* About this exercise
Where the word "triphosphate" occurs in a line of the listing, please copy the line.

* Data excerpts

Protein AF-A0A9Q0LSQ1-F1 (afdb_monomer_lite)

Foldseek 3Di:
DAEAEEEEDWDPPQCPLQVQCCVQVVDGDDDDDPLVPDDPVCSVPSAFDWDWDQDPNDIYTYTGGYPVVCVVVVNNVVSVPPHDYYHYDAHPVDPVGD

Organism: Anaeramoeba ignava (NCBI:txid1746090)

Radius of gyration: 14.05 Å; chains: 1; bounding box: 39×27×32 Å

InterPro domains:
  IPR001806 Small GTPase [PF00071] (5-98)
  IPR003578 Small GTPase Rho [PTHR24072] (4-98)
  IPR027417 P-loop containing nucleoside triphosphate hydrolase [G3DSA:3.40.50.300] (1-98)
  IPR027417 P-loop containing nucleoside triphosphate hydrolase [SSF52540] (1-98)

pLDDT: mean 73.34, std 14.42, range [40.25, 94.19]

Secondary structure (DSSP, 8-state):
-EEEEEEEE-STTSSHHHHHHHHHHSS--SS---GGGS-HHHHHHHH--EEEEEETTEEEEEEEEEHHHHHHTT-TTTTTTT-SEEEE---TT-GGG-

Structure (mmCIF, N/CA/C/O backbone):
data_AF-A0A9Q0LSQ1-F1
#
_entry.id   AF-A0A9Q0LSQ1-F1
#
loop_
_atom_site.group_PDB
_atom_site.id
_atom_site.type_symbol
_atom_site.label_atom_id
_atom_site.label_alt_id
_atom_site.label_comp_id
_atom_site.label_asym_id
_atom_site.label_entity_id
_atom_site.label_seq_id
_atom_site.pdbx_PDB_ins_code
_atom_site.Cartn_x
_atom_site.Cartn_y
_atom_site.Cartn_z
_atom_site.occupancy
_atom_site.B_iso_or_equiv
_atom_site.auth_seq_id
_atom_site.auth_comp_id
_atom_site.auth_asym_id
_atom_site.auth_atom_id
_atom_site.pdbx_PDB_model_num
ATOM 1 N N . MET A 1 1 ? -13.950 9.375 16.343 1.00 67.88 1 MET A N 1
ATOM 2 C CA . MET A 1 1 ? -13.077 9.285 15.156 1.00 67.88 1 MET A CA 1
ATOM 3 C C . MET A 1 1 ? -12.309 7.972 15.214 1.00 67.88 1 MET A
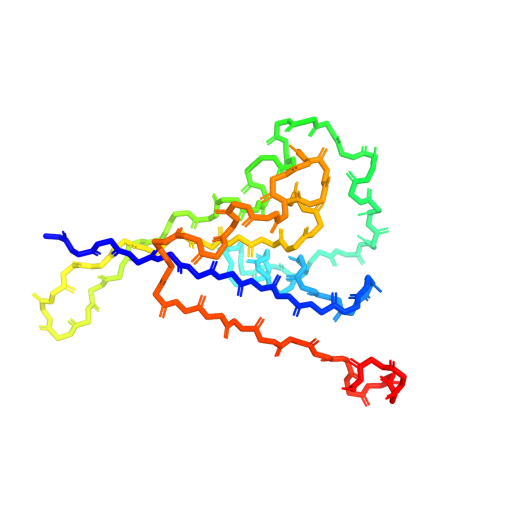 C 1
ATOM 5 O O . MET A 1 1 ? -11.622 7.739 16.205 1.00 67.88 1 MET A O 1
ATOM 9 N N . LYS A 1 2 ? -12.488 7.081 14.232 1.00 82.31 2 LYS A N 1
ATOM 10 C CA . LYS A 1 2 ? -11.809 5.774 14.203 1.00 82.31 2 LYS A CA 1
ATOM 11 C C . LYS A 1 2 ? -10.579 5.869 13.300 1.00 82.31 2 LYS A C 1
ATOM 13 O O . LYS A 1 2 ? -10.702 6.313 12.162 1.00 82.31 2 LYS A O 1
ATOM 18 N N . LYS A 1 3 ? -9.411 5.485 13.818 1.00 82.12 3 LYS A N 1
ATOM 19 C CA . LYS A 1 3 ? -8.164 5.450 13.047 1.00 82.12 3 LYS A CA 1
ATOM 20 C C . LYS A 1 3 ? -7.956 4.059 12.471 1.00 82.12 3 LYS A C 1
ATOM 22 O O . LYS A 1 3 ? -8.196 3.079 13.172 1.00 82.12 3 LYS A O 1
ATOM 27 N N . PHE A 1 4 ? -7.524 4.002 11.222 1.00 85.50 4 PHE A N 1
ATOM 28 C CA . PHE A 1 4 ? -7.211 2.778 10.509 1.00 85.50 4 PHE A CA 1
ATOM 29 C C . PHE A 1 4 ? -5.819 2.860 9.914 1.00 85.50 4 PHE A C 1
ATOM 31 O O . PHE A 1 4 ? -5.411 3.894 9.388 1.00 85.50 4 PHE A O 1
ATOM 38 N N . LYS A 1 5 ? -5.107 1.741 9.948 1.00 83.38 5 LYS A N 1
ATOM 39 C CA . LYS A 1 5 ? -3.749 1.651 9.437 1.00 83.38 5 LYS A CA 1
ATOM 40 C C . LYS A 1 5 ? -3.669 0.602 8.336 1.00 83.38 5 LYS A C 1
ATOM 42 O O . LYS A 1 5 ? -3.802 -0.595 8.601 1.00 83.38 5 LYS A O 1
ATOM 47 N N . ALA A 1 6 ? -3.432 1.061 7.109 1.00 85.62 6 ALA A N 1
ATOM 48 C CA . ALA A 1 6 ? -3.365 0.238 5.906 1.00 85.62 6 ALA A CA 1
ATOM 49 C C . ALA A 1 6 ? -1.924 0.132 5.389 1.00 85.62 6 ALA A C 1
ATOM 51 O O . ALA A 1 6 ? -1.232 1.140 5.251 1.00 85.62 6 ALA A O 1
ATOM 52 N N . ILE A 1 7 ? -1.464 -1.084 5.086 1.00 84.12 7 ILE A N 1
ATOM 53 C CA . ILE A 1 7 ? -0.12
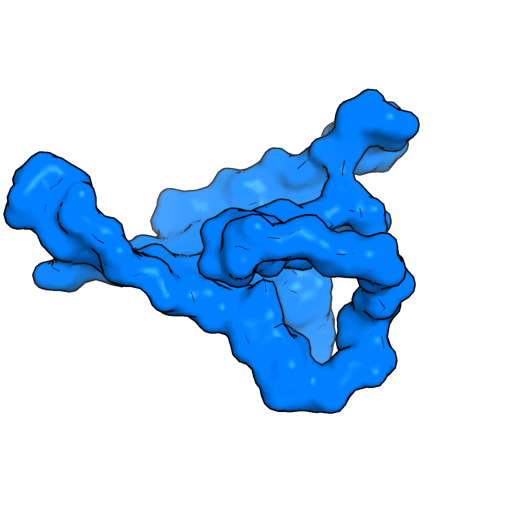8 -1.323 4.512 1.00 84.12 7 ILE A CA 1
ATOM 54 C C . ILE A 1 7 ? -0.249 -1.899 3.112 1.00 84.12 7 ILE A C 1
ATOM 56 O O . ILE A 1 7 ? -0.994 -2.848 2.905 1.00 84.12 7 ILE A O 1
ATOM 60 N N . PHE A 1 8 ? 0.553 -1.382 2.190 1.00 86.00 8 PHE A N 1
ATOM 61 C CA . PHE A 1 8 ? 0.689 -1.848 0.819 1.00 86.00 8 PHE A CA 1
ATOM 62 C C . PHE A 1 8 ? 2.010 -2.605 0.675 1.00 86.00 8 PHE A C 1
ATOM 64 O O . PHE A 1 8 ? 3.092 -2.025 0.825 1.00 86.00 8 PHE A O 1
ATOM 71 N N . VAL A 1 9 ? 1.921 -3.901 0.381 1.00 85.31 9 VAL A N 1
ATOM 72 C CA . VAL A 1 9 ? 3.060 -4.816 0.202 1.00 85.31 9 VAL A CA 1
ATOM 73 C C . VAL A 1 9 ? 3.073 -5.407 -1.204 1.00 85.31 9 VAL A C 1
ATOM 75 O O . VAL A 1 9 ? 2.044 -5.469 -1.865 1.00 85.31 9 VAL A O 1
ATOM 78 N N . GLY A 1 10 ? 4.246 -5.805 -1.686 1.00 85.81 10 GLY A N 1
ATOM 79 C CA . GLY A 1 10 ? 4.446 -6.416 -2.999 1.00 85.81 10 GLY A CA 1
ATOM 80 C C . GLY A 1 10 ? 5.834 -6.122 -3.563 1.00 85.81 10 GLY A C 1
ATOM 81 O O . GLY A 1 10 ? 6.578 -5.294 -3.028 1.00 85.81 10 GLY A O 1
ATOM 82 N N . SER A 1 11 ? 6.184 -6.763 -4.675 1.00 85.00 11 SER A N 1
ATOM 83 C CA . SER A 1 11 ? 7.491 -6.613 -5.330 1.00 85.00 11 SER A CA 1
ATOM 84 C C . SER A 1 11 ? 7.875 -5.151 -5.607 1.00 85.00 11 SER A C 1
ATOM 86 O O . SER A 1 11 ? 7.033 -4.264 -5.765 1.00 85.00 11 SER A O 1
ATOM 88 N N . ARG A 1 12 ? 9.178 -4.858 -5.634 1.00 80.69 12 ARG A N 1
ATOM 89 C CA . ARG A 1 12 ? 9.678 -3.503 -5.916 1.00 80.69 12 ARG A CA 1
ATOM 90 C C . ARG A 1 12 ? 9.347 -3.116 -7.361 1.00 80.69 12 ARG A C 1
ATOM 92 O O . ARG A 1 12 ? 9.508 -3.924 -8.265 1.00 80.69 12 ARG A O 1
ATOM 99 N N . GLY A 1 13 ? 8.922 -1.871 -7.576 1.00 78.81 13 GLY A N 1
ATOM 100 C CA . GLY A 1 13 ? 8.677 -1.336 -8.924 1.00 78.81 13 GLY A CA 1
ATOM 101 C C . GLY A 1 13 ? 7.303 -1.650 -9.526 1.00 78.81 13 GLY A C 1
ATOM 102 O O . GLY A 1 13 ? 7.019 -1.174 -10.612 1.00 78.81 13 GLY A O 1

* Output below
  IPR027417 P-loop containing nucleoside triphosphate hydrolase [G3DSA:3.40.50.300] (1-98)
  IPR027417 P-loop containing nucleoside triphosphate hydrolase [SSF52540] (1-98)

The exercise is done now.